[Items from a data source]
• • •

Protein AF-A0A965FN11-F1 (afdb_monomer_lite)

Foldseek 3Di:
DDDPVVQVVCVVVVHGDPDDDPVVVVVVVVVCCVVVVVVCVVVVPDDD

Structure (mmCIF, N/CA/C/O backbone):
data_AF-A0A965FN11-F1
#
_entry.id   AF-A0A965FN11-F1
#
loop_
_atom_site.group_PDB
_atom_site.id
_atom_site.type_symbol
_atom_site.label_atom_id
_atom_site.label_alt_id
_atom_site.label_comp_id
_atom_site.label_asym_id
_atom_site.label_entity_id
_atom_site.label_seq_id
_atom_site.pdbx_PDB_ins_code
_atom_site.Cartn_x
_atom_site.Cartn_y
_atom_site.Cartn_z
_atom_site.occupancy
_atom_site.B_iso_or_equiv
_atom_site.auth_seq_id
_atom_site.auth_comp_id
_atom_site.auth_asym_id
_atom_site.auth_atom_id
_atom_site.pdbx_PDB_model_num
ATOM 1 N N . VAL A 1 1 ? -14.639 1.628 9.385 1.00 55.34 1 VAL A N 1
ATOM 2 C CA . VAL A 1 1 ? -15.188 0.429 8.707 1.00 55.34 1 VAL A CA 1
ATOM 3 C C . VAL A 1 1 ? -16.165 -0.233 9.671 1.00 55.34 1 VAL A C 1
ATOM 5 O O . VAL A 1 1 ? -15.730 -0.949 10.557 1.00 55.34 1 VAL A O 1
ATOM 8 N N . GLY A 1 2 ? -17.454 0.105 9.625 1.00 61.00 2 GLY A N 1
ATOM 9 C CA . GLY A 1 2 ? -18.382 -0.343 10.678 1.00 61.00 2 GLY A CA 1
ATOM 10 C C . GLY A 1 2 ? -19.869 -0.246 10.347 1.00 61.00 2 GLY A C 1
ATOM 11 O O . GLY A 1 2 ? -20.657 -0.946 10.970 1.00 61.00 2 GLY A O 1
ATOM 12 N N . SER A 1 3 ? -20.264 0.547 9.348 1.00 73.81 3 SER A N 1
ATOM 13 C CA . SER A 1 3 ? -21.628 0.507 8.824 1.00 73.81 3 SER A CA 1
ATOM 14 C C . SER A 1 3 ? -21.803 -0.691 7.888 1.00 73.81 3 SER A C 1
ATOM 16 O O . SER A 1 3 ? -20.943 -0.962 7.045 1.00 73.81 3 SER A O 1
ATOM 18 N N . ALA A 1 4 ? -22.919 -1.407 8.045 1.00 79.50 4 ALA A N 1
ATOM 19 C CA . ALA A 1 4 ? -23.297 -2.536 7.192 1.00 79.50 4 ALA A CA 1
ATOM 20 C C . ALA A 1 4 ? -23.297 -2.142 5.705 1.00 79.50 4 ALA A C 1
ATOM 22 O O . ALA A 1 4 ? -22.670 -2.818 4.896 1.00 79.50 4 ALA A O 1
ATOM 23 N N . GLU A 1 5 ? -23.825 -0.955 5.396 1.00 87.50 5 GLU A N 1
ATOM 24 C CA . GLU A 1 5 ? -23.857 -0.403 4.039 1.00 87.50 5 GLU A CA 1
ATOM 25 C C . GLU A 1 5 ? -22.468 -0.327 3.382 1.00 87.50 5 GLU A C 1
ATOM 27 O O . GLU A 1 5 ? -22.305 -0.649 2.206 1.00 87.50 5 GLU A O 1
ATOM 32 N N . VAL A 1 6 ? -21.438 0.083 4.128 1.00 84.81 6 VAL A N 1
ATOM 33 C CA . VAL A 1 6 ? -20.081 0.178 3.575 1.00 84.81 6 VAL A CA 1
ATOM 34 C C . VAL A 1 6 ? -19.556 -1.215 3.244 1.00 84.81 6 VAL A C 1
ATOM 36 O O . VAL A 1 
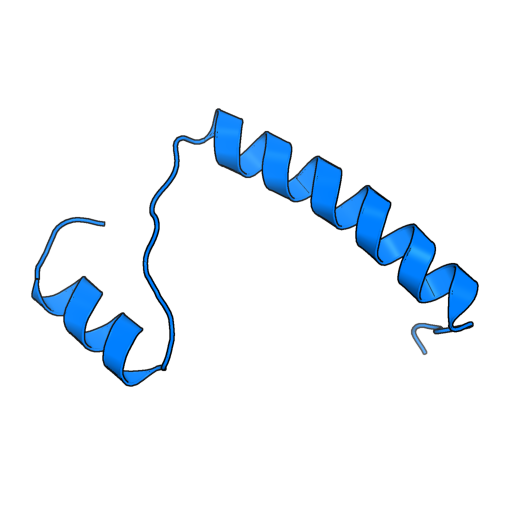6 ? -18.972 -1.406 2.181 1.00 84.81 6 VAL A O 1
ATOM 39 N N . ARG A 1 7 ? -19.802 -2.204 4.108 1.00 82.75 7 ARG A N 1
ATOM 40 C CA . ARG A 1 7 ? -19.375 -3.588 3.866 1.00 82.75 7 ARG A CA 1
ATOM 41 C C . ARG A 1 7 ? -20.068 -4.193 2.646 1.00 82.75 7 ARG A C 1
ATOM 43 O O . ARG A 1 7 ? -19.383 -4.782 1.818 1.00 82.75 7 ARG A O 1
ATOM 50 N N . GLU A 1 8 ? -21.376 -3.991 2.503 1.00 87.50 8 GLU A N 1
ATOM 51 C CA . GLU A 1 8 ? -22.155 -4.479 1.355 1.00 87.50 8 GLU A CA 1
ATOM 52 C C . GLU A 1 8 ? -21.662 -3.881 0.032 1.00 87.50 8 GLU A C 1
ATOM 54 O O . GLU A 1 8 ? -21.512 -4.593 -0.961 1.00 87.50 8 GLU A O 1
ATOM 59 N N . ARG A 1 9 ? -21.312 -2.588 0.020 1.00 88.69 9 ARG A N 1
ATOM 60 C CA . ARG A 1 9 ? -20.726 -1.945 -1.165 1.00 88.69 9 ARG A CA 1
ATOM 61 C C . ARG A 1 9 ? -19.359 -2.535 -1.528 1.00 88.69 9 ARG A C 1
ATOM 63 O O . ARG A 1 9 ? -19.128 -2.824 -2.697 1.00 88.69 9 ARG A O 1
A
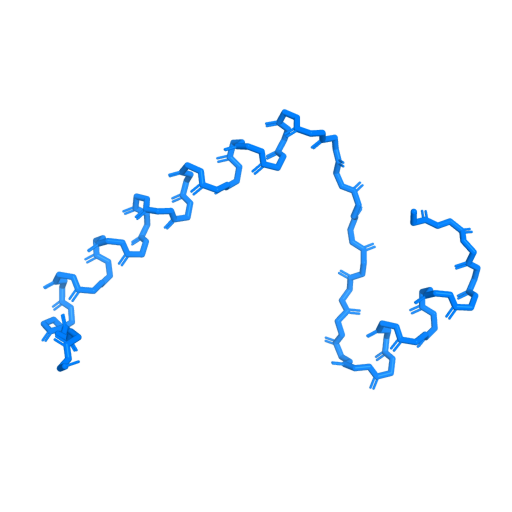TOM 70 N N . PHE A 1 10 ? -18.472 -2.754 -0.551 1.00 86.94 10 PHE A N 1
ATOM 71 C CA . PHE A 1 10 ? -17.167 -3.389 -0.802 1.00 86.94 10 PHE A CA 1
ATOM 72 C C . PHE A 1 10 ? -17.314 -4.826 -1.323 1.00 86.94 10 PHE A
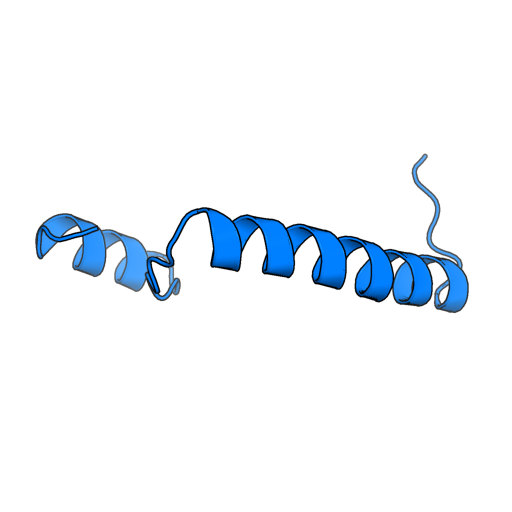 C 1
ATOM 74 O O . PHE A 1 10 ? -16.639 -5.193 -2.285 1.00 86.94 10 PHE A O 1
ATOM 81 N N . GLN A 1 11 ? -18.247 -5.602 -0.763 1.00 87.50 11 GLN A N 1
ATOM 82 C CA . GLN A 1 11 ? -18.564 -6.947 -1.250 1.00 87.50 11 GLN A CA 1
ATOM 83 C C . GLN A 1 11 ? -19.087 -6.930 -2.692 1.00 87.50 11 GLN A C 1
ATOM 85 O O . GLN A 1 11 ? -18.680 -7.769 -3.493 1.00 87.50 11 GLN A O 1
ATOM 90 N N . GLY A 1 12 ? -19.909 -5.941 -3.059 1.00 90.38 12 GLY A N 1
ATOM 91 C CA . GLY A 1 12 ? -20.353 -5.732 -4.442 1.00 90.38 12 GLY A CA 1
ATOM 92 C C . GLY A 1 12 ? -19.209 -5.481 -5.435 1.00 90.38 12 GLY A C 1
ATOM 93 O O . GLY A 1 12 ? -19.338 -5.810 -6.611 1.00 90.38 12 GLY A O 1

• • •

# Exercise aim:
From the first line to the last, retype the data exactly, without images.

# Solution below:
Protein AF-A0A965FN11-F1 (afdb_monomer_lite)

Foldseek 3Di:
DDDPVVQVVCVVVVHGDPDDDPVVVVVVVVVCCVVVVVVCVVVVPDDD

Structure (mmCIF, N/CA/C/O backbone):
data_AF-A0A965FN11-F1
#
_entry.id   AF-A0A965FN11-F1
#
loop_
_atom_site.group_PDB
_atom_site.id
_atom_site.type_symbol
_atom_site.label_atom_id
_atom_site.label_alt_id
_atom_site.label_comp_id
_atom_site.label_asym_id
_atom_site.label_entity_id
_atom_site.label_seq_id
_atom_site.pdbx_PDB_ins_code
_atom_site.Cartn_x
_atom_site.Cartn_y
_atom_site.Cartn_z
_atom_site.occupancy
_atom_site.B_iso_or_equiv
_atom_site.auth_seq_id
_atom_site.auth_comp_id
_atom_site.auth_asym_id
_atom_site.auth_atom_id
_atom_site.pdbx_PDB_model_num
ATOM 1 N N . VAL A 1 1 ? -14.639 1.628 9.385 1.00 55.34 1 VAL A N 1
ATOM 2 C CA . VAL A 1 1 ? -15.188 0.429 8.707 1.00 55.34 1 VAL A CA 1
ATOM 3 C C . VAL A 1 1 ? -16.165 -0.233 9.671 1.00 55.34 1 VAL A C 1
ATOM 5 O O . VAL A 1 1 ? -15.730 -0.949 10.557 1.00 55.34 1 VAL A O 1
ATOM 8 N N . GLY A 1 2 ? -17.454 0.105 9.625 1.00 61.00 2 GLY A N 1
ATOM 9 C CA . GLY A 1 2 ? -18.382 -0.343 10.678 1.00 61.00 2 GLY A CA 1
ATOM 10 C C . GLY A 1 2 ? -19.869 -0.246 10.347 1.00 61.00 2 GLY A C 1
ATOM 11 O O . GLY A 1 2 ? -20.657 -0.946 10.970 1.00 61.00 2 GLY A O 1
ATOM 12 N N . SER A 1 3 ? -20.264 0.547 9.348 1.00 73.81 3 SER A N 1
ATOM 13 C CA . SER A 1 3 ? -21.628 0.507 8.824 1.00 73.81 3 SER A CA 1
ATOM 14 C C . SER A 1 3 ? -21.803 -0.691 7.888 1.00 73.81 3 SER A C 1
ATOM 16 O O . SER A 1 3 ? -20.943 -0.962 7.045 1.00 73.81 3 SER A O 1
ATOM 18 N N . ALA A 1 4 ? -22.919 -1.407 8.045 1.00 79.50 4 ALA A N 1
ATOM 19 C CA . ALA A 1 4 ? -23.297 -2.536 7.192 1.00 79.50 4 ALA A CA 1
ATOM 20 C C . ALA A 1 4 ? -23.297 -2.142 5.705 1.00 79.50 4 ALA A C 1
ATOM 22 O O . ALA A 1 4 ? -22.670 -2.818 4.896 1.00 79.50 4 ALA A O 1
ATOM 23 N N . GLU A 1 5 ? -23.825 -0.955 5.396 1.00 87.50 5 GLU A N 1
ATOM 24 C CA . GLU A 1 5 ? -23.857 -0.403 4.039 1.00 87.50 5 GLU A CA 1
ATOM 25 C C . GLU A 1 5 ? -22.468 -0.327 3.382 1.00 87.50 5 GLU A C 1
ATOM 27 O O . GLU A 1 5 ? -22.305 -0.649 2.206 1.00 87.50 5 GLU A O 1
ATOM 32 N N . VAL A 1 6 ? -21.438 0.083 4.128 1.00 84.81 6 VAL A N 1
ATOM 33 C CA . VAL A 1 6 ? -20.081 0.178 3.575 1.00 84.81 6 VAL A CA 1
ATOM 34 C C . VAL A 1 6 ? -19.556 -1.215 3.244 1.00 84.81 6 VAL A C 1
ATOM 36 O O . VAL A 1 
6 ? -18.972 -1.406 2.181 1.00 84.81 6 VAL A O 1
ATOM 39 N N . ARG A 1 7 ? -19.802 -2.204 4.108 1.00 82.75 7 ARG A N 1
ATOM 40 C CA . ARG A 1 7 ? -19.375 -3.588 3.866 1.00 82.75 7 ARG A CA 1
ATOM 41 C C . ARG A 1 7 ? -20.068 -4.193 2.646 1.00 82.75 7 ARG A C 1
ATOM 43 O O . ARG A 1 7 ? -19.383 -4.782 1.818 1.00 82.75 7 ARG A O 1
ATOM 50 N N . GLU A 1 8 ? -21.376 -3.991 2.503 1.00 87.50 8 GLU A N 1
ATOM 51 C CA . GLU A 1 8 ? -22.155 -4.479 1.355 1.00 87.50 8 GLU A CA 1
ATOM 52 C C . GLU A 1 8 ? -21.662 -3.881 0.032 1.00 87.50 8 GLU A C 1
ATOM 54 O O . GLU A 1 8 ? -21.512 -4.593 -0.961 1.00 87.50 8 GLU A O 1
ATOM 59 N N . ARG A 1 9 ? -21.312 -2.588 0.020 1.00 88.69 9 ARG A N 1
ATOM 60 C CA . ARG A 1 9 ? -20.726 -1.945 -1.165 1.00 88.69 9 ARG A CA 1
ATOM 61 C C . ARG A 1 9 ? -19.359 -2.535 -1.528 1.00 88.69 9 ARG A C 1
ATOM 63 O O . ARG A 1 9 ? -19.128 -2.824 -2.697 1.00 88.69 9 ARG A O 1
A
TOM 70 N N . PHE A 1 10 ? -18.472 -2.754 -0.551 1.00 86.94 10 PHE A N 1
ATOM 71 C CA . PHE A 1 10 ? -17.167 -3.389 -0.802 1.00 86.94 10 PHE A CA 1
ATOM 72 C C . PHE A 1 10 ? -17.314 -4.826 -1.323 1.00 86.94 10 PHE A
 C 1
ATOM 74 O O . PHE A 1 10 ? -16.639 -5.193 -2.285 1.00 86.94 10 PHE A O 1
ATOM 81 N N . GLN A 1 11 ? -18.247 -5.602 -0.763 1.00 87.50 11 GLN A N 1
ATOM 82 C CA . GLN A 1 11 ? -18.564 -6.947 -1.250 1.00 87.50 11 GLN A CA 1
ATOM 83 C C . GLN A 1 11 ? -19.087 -6.930 -2.692 1.00 87.50 11 GLN A C 1
ATOM 85 O O . GLN A 1 11 ? -18.680 -7.769 -3.493 1.00 87.50 11 GLN A O 1
ATOM 90 N N . GLY A 1 12 ? -19.909 -5.941 -3.059 1.00 90.38 12 GLY A N 1
ATOM 91 C CA . GLY A 1 12 ? -20.353 -5.732 -4.442 1.00 90.38 12 GLY A CA 1
ATOM 92 C C . GLY A 1 12 ? -19.209 -5.481 -5.435 1.00 90.38 12 GLY A C 1
ATOM 93 O O . GLY A 1 12 ? -19.338 -5.810 -6.611 1.00 90.38 12 GLY A O 1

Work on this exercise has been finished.